In the Cisco realm, additional pay is increasing for Cisco Certified Network Associate and Cisco Certified CyberOps Associate certifications. “More and more companies are moving large blocks of their workforces to remote,” says Foote. “And if you look at the feeder populations for security certifications, they tend to be very much networking people. Companies are pumping money into networking again for obvious reasons – and securing them, too.”
GIAC Certified Penetration Tester (GPEN). While security certifications as a whole tend to continue to grow in value, the increase in demand for penetration testers in particular is being driven by compliance, Foote says. GPEN pros work as security personnel responsible for assessing networks and systems to find and remediate vulnerabilities in some way, whether that’s as pen testers, auditors, forensic specialists, red or blue team members, ethical hackers, or cyber defense team members.

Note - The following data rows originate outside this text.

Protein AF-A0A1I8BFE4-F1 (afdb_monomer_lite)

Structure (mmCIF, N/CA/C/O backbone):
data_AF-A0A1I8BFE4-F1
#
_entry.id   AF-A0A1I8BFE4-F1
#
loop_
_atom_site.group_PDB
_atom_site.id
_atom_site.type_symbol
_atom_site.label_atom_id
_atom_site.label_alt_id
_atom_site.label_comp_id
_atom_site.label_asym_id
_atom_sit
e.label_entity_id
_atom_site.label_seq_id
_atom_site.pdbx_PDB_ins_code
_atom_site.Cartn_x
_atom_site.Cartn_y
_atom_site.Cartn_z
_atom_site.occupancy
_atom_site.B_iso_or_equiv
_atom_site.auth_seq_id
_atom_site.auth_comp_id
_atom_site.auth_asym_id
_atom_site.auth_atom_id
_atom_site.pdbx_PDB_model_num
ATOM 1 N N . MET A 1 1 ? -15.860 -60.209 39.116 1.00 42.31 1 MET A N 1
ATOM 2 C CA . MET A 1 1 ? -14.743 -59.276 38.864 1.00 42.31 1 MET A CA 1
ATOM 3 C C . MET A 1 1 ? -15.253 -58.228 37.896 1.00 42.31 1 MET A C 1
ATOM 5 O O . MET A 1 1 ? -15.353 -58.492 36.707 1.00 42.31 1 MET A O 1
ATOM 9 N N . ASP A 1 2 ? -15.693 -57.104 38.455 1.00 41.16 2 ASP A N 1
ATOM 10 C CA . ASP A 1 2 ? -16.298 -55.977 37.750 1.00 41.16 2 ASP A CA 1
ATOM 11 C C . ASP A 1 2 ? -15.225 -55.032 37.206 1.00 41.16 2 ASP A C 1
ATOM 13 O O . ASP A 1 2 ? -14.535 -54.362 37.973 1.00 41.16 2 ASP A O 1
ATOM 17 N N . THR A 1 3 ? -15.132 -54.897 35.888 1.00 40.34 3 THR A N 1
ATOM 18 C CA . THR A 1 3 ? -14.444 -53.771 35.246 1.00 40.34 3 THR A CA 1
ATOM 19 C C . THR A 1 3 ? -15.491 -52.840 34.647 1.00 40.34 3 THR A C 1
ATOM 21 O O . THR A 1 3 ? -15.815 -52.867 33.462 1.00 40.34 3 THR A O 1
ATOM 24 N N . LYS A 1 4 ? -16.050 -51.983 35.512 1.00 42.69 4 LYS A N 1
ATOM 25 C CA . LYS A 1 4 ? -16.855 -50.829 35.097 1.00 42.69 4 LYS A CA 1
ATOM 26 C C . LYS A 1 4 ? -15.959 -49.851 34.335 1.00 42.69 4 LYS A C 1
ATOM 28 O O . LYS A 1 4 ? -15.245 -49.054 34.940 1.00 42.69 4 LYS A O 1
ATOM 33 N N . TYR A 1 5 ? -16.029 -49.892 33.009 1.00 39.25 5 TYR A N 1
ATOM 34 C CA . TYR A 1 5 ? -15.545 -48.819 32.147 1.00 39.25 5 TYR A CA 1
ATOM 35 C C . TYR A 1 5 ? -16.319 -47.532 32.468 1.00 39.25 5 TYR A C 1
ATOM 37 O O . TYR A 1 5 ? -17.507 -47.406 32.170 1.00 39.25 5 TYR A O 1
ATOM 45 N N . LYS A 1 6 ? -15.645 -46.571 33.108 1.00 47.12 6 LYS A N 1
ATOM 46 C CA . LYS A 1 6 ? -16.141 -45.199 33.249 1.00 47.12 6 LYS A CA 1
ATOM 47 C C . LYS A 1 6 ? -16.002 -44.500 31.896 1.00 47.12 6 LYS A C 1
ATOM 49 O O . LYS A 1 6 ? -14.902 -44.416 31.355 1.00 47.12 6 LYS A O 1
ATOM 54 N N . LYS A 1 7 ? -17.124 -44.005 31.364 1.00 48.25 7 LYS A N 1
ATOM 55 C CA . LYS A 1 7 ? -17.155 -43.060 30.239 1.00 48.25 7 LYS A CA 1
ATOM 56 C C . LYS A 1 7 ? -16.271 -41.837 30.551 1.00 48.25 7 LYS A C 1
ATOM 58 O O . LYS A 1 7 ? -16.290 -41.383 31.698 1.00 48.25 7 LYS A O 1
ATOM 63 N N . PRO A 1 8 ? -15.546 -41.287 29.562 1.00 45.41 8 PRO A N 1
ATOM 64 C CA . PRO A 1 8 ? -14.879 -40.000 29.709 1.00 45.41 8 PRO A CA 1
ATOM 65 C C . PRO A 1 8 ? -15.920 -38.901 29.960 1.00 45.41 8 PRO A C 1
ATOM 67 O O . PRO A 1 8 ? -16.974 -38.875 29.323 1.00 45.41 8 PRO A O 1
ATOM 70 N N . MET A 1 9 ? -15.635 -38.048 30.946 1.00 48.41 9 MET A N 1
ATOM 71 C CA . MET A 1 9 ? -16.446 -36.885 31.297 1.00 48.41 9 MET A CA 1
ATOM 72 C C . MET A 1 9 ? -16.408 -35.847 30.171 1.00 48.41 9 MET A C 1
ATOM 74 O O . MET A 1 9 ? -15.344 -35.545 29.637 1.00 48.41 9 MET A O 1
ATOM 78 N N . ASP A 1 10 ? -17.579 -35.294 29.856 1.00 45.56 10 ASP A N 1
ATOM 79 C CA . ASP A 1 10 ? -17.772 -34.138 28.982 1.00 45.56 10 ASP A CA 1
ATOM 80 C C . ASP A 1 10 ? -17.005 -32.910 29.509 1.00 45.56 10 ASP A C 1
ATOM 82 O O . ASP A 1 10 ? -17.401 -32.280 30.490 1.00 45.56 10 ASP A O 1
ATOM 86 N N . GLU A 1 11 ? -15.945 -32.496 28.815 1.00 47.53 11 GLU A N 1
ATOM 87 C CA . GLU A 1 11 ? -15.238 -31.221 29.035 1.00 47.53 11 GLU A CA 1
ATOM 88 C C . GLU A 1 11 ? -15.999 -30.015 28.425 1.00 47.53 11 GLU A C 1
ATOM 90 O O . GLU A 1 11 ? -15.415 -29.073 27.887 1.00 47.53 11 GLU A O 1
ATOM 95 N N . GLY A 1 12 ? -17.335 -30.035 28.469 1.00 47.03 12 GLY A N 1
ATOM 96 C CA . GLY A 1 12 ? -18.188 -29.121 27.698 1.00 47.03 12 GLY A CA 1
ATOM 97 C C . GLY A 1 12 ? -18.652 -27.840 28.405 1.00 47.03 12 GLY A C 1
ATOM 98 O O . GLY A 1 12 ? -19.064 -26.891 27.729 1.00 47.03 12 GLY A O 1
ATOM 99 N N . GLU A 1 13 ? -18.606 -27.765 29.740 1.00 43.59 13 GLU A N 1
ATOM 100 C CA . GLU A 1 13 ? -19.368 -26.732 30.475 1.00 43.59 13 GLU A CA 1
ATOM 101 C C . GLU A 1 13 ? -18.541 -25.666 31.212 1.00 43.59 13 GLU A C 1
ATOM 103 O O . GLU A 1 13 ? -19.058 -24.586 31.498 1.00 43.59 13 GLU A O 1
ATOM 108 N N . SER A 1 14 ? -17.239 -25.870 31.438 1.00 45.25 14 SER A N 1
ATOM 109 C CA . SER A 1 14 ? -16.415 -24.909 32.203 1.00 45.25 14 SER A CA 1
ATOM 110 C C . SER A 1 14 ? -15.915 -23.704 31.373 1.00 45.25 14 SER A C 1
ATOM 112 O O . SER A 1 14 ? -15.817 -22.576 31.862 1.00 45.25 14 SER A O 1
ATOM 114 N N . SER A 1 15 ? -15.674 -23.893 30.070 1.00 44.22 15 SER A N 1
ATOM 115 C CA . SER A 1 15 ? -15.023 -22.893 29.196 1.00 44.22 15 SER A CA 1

Related certifications from the same organization also growing in value are GIAC Certified Forensics Analyst (GCFA), GIAC Certified Incident Handler, and GIAC Certified Intrusion Analyst (GCIA) certifications.
PMI Certified Associate in Project Management (CAPM). It’s no surprise that this certification from the Project Management Institute continues to be hot. “Even before the pandemic, there was a great demand for project managers skilled at building things with dispersed workgroups and working with a variety of constituents and vendors,” says Foote. “And you can’t get to the more senior certifications without getting this associate-level certification first.”

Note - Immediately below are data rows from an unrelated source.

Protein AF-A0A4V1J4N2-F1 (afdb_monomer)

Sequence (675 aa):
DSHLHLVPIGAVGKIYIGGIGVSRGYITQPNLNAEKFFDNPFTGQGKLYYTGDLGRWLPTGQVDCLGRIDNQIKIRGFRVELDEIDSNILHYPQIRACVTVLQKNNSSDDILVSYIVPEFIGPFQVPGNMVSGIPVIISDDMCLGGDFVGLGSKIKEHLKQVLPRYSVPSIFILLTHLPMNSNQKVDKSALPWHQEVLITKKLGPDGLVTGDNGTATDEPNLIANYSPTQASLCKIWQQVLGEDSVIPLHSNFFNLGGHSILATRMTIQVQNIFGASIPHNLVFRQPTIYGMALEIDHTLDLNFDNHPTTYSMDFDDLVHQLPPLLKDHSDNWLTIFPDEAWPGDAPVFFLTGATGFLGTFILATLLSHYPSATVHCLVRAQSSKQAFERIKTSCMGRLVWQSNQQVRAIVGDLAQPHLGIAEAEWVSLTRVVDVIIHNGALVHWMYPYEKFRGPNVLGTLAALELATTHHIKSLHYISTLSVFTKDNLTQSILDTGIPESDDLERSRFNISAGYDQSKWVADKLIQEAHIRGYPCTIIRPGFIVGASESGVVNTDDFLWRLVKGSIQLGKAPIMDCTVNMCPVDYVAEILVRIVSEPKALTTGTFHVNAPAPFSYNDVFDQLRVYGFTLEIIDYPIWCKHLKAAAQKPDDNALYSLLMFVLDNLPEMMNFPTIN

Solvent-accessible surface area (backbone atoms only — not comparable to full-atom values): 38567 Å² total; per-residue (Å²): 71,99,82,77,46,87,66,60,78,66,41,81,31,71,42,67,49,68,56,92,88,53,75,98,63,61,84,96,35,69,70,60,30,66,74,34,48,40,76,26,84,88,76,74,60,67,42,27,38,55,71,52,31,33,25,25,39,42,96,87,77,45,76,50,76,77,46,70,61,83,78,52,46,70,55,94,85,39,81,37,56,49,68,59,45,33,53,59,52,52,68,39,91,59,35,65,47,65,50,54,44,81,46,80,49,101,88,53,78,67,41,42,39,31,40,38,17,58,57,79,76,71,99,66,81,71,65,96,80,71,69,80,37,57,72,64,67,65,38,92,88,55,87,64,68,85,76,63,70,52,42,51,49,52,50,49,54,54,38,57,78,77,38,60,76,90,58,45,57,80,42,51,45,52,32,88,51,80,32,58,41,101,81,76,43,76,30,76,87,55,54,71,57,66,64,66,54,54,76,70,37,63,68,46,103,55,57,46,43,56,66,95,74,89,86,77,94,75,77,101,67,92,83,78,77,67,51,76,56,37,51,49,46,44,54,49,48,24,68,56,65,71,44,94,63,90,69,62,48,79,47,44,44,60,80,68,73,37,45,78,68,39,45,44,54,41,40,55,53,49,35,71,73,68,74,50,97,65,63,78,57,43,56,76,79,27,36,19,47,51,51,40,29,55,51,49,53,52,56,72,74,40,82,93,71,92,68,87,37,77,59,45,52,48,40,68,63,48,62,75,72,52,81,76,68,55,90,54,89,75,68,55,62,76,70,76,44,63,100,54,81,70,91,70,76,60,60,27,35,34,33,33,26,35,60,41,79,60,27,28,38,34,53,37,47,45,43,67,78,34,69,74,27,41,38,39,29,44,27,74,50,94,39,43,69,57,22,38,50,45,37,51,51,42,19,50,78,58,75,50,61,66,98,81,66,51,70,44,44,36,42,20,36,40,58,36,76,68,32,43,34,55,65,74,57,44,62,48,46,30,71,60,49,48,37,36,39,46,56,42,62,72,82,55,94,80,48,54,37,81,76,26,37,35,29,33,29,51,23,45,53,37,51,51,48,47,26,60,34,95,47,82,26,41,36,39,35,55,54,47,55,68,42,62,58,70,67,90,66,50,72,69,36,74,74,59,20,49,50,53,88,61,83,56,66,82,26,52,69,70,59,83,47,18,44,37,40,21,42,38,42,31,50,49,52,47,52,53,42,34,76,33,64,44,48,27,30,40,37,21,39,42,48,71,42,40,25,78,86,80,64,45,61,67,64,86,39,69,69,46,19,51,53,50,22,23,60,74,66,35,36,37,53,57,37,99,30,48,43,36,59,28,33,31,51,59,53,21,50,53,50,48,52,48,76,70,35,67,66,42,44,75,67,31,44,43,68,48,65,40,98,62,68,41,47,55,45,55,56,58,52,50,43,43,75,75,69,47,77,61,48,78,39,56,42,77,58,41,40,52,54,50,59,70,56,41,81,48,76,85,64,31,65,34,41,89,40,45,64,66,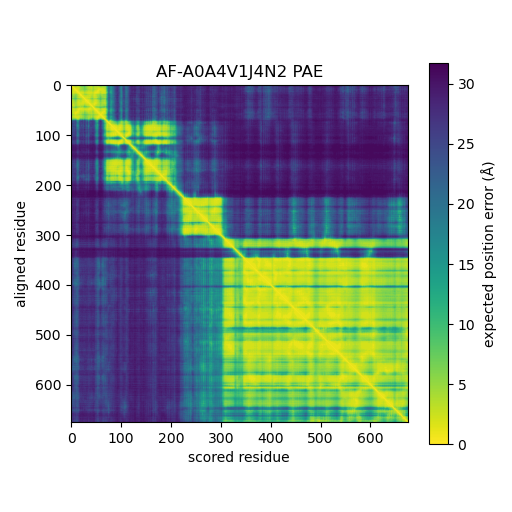61,62,48,69,36,52,65,72,51,52,68,65,61,71,68

Mean predicted aligned error: 18.75 Å

Nearest PDB structures (foldseek):
  1amu-assembly1_A  TM=6.174E-01  e=1.302E-13  Brevibacillus brevis
  1amu-assembly2_B  TM=6.163E-01  e=1.327E-12  Brevibacillus brevis
  6mg0-assembly2_A  TM=4.281E-01  e=9.312E-17  Brevibacillus parabrevis
  6e97-assembly2_B  TM=5.270E-01  e=1.603E-08  Thermobifida fusca YX
  5wmm-assembly1_A  TM=2.586E-01  e=9.904E-11  Micromonospora sp. ML1

pLDDT: mean 76.08, std 18.06, range [25.78, 98.69]

Secondary structure (DSSP, 8-state):
-TTSPPPPTT--EEEEEESTTS-S--TT-HHHHHHHEEE-TTTSSSEEEEEEEEEEE-TTS-EEEEEESSS-EEETTEEE-HHHHHHHHHTSTTEEEEEEEEEP-SSS--EEEEEEEES---S----TTPPTT-B----TTS---TTSTTHHHHHHHHHHHHS-GGGS-SEEEEBSS--B-TTSSB-GGGSPPHHHHHHHSPBPTTS-BPPP-------S---S---HHHHHHHHHHHHHHT--SPPPTT--TTTTT--HHHHHHHHHHHHHHH-S---TTHHHHS-SHHHHHHHHHHHHHS-S--PPPHHHHHHHHHGGGSPPP-S-TTS-GGGTS-SSS-SSSPPEEEEE-TTSHHHHHHHHHHHHH-TT-EEEEEE--SSHHHHHHHHHHHHHTTT---TT--EEEEE--TTSGGGG--HHHHHHHHHH--EEEE------SS--HHHHIIIIIIHHHHHHHHHHSSS--EEEEE--GGG--STT--HHHHHH-B-TT---GGGTTT--SHHHHHHHHHHHHHHHHHHTT--EEEEEE-EEE--TTT----TTSHHHHHHHHHHHHTEEEE---EE-EEEHHHHHHHHHHHHT-TTHHHH-EEEE--SSPEEHHHHHHHHHHTT---EEEEHHHHHHHHHHH-SSTTS-TTGGGHHHHHS-HHHHT-PPPB-

Structure (mmCIF, N/CA/C/O backbone):
data_AF-A0A4V1J4N2-F1
#
_entry.id   AF-A0A4V1J4N2-F1
#
loop_
_atom_site.group_PDB
_atom_site.id
_atom_site.type_symbol
_atom_site.label_atom_id
_atom_site.label_alt_id
_atom_site.label_comp_id
_atom_site.label_asym_id
_atom_site.label_entity_id
_atom_site.label_seq_id
_atom_site.pdbx_PDB_ins_code
_atom_site.Cartn_x
_atom_site.Cartn_y
_atom_site.Cartn_z
_atom_site.occupancy
_atom_site.B_iso_or_equiv
_atom_site.auth_seq_id
_atom_site.auth_comp_id
_atom_site.auth_asym_id
_atom_site.auth_atom_id
_atom_site.pdbx_PDB_model_num
ATOM 1 N N . ASP A 1 1 ? -26.339 -14.155 12.254 1.00 72.88 1 ASP A N 1
ATOM 2 C CA . ASP A 1 1 ? -25.302 -13.339 12.929 1.00 72.88 1 ASP A CA 1
ATOM 3 C C . ASP A 1 1 ? -25.120 -13.851 14.370 1.00 72.88 1 ASP A C 1
ATOM 5 O O . ASP A 1 1 ? -25.456 -15.005 14.636 1.00 72.88 1 ASP A O 1
ATOM 9 N N . SER A 1 2 ? -24.566 -13.047 15.286 1.00 66.00 2 SER A N 1
ATOM 10 C CA . SER A 1 2 ? -24.451 -13.354 16.725 1.00 66.00 2 SER A CA 1
ATOM 11 C C . SER A 1 2 ? -25.783 -13.340 17.485 1.00 66.00 2 SER A C 1
ATOM 13 O O . SER A 1 2 ? -25.830 -13.860 18.596 1.00 66.00 2 SER A O 1
ATOM 15 N N . HIS A 1 3 ? -26.849 -12.797 16.892 1.00 77.62 3 HIS A N 1
ATOM 16 C CA . HIS A 1 3 ? -28.179 -12.645 17.486 1.00 77.62 3 HIS A CA 1
ATOM 17 C C . HIS A 1 3 ? -29.218 -13.603 16.879 1.00 77.62 3 HIS A C 1
ATOM 19 O O . HIS A 1 3 ? -30.410 -13.431 17.100 1.00 77.62 3 HIS A O 1
ATOM 25 N N . LEU A 1 4 ? -28.772 -14.625 16.134 1.00 80.19 4 LEU A N 1
ATOM 26 C CA . LEU A 1 4 ? -29.622 -15.589 15.419 1.00 80.19 4 LEU A CA 1
ATOM 27 C C . LEU A 1 4 ? -30.545 -14.960 14.358 1.00 80.19 4 LEU A C 1
ATOM 29 O O . LEU A 1 4 ? -31.578 -15.533 14.024 1.00 80.19 4 LEU A O 1
ATOM 33 N N . HIS A 1 5 ? -30.145 -13.846 13.743 1.00 84.75 5 HIS A N 1
ATOM 34 C CA . HIS A 1 5 ? -30.784 -13.355 12.521 1.00 84.75 5 HIS A CA 1
ATOM 35 C C . HIS A 1 5 ? -30.100 -13.902 11.264 1.00 84.75 5 HIS A C 1
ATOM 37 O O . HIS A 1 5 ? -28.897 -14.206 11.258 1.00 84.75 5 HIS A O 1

Linux Professional Institute Certifications (LPIC-Level 2 and LPIC-Level 3) and Red Hat Certified Systems Administrator (RHCSA). Both of these certification programs are Linux -related, notes Foote, and these core system administration skills are growing in importance. LPIC-Level 2 and Level 3 are part of a multi-level professional certification program. In addition, adds Foote, Red Hat’s RHCSA certification has gone up in value since Red Hat became part of IBM.
Six Sigma Master Black Belt. Don’t count Six Sigma out. While a number of process methodologies have emerged since its introduction in the mid-1980s, “Six Sigma is as important as it ever was,” says Foote. “It’s been around a long time and is popular in a number of industries.” And the Master Black Belt certification continues to demand a growing pay premium.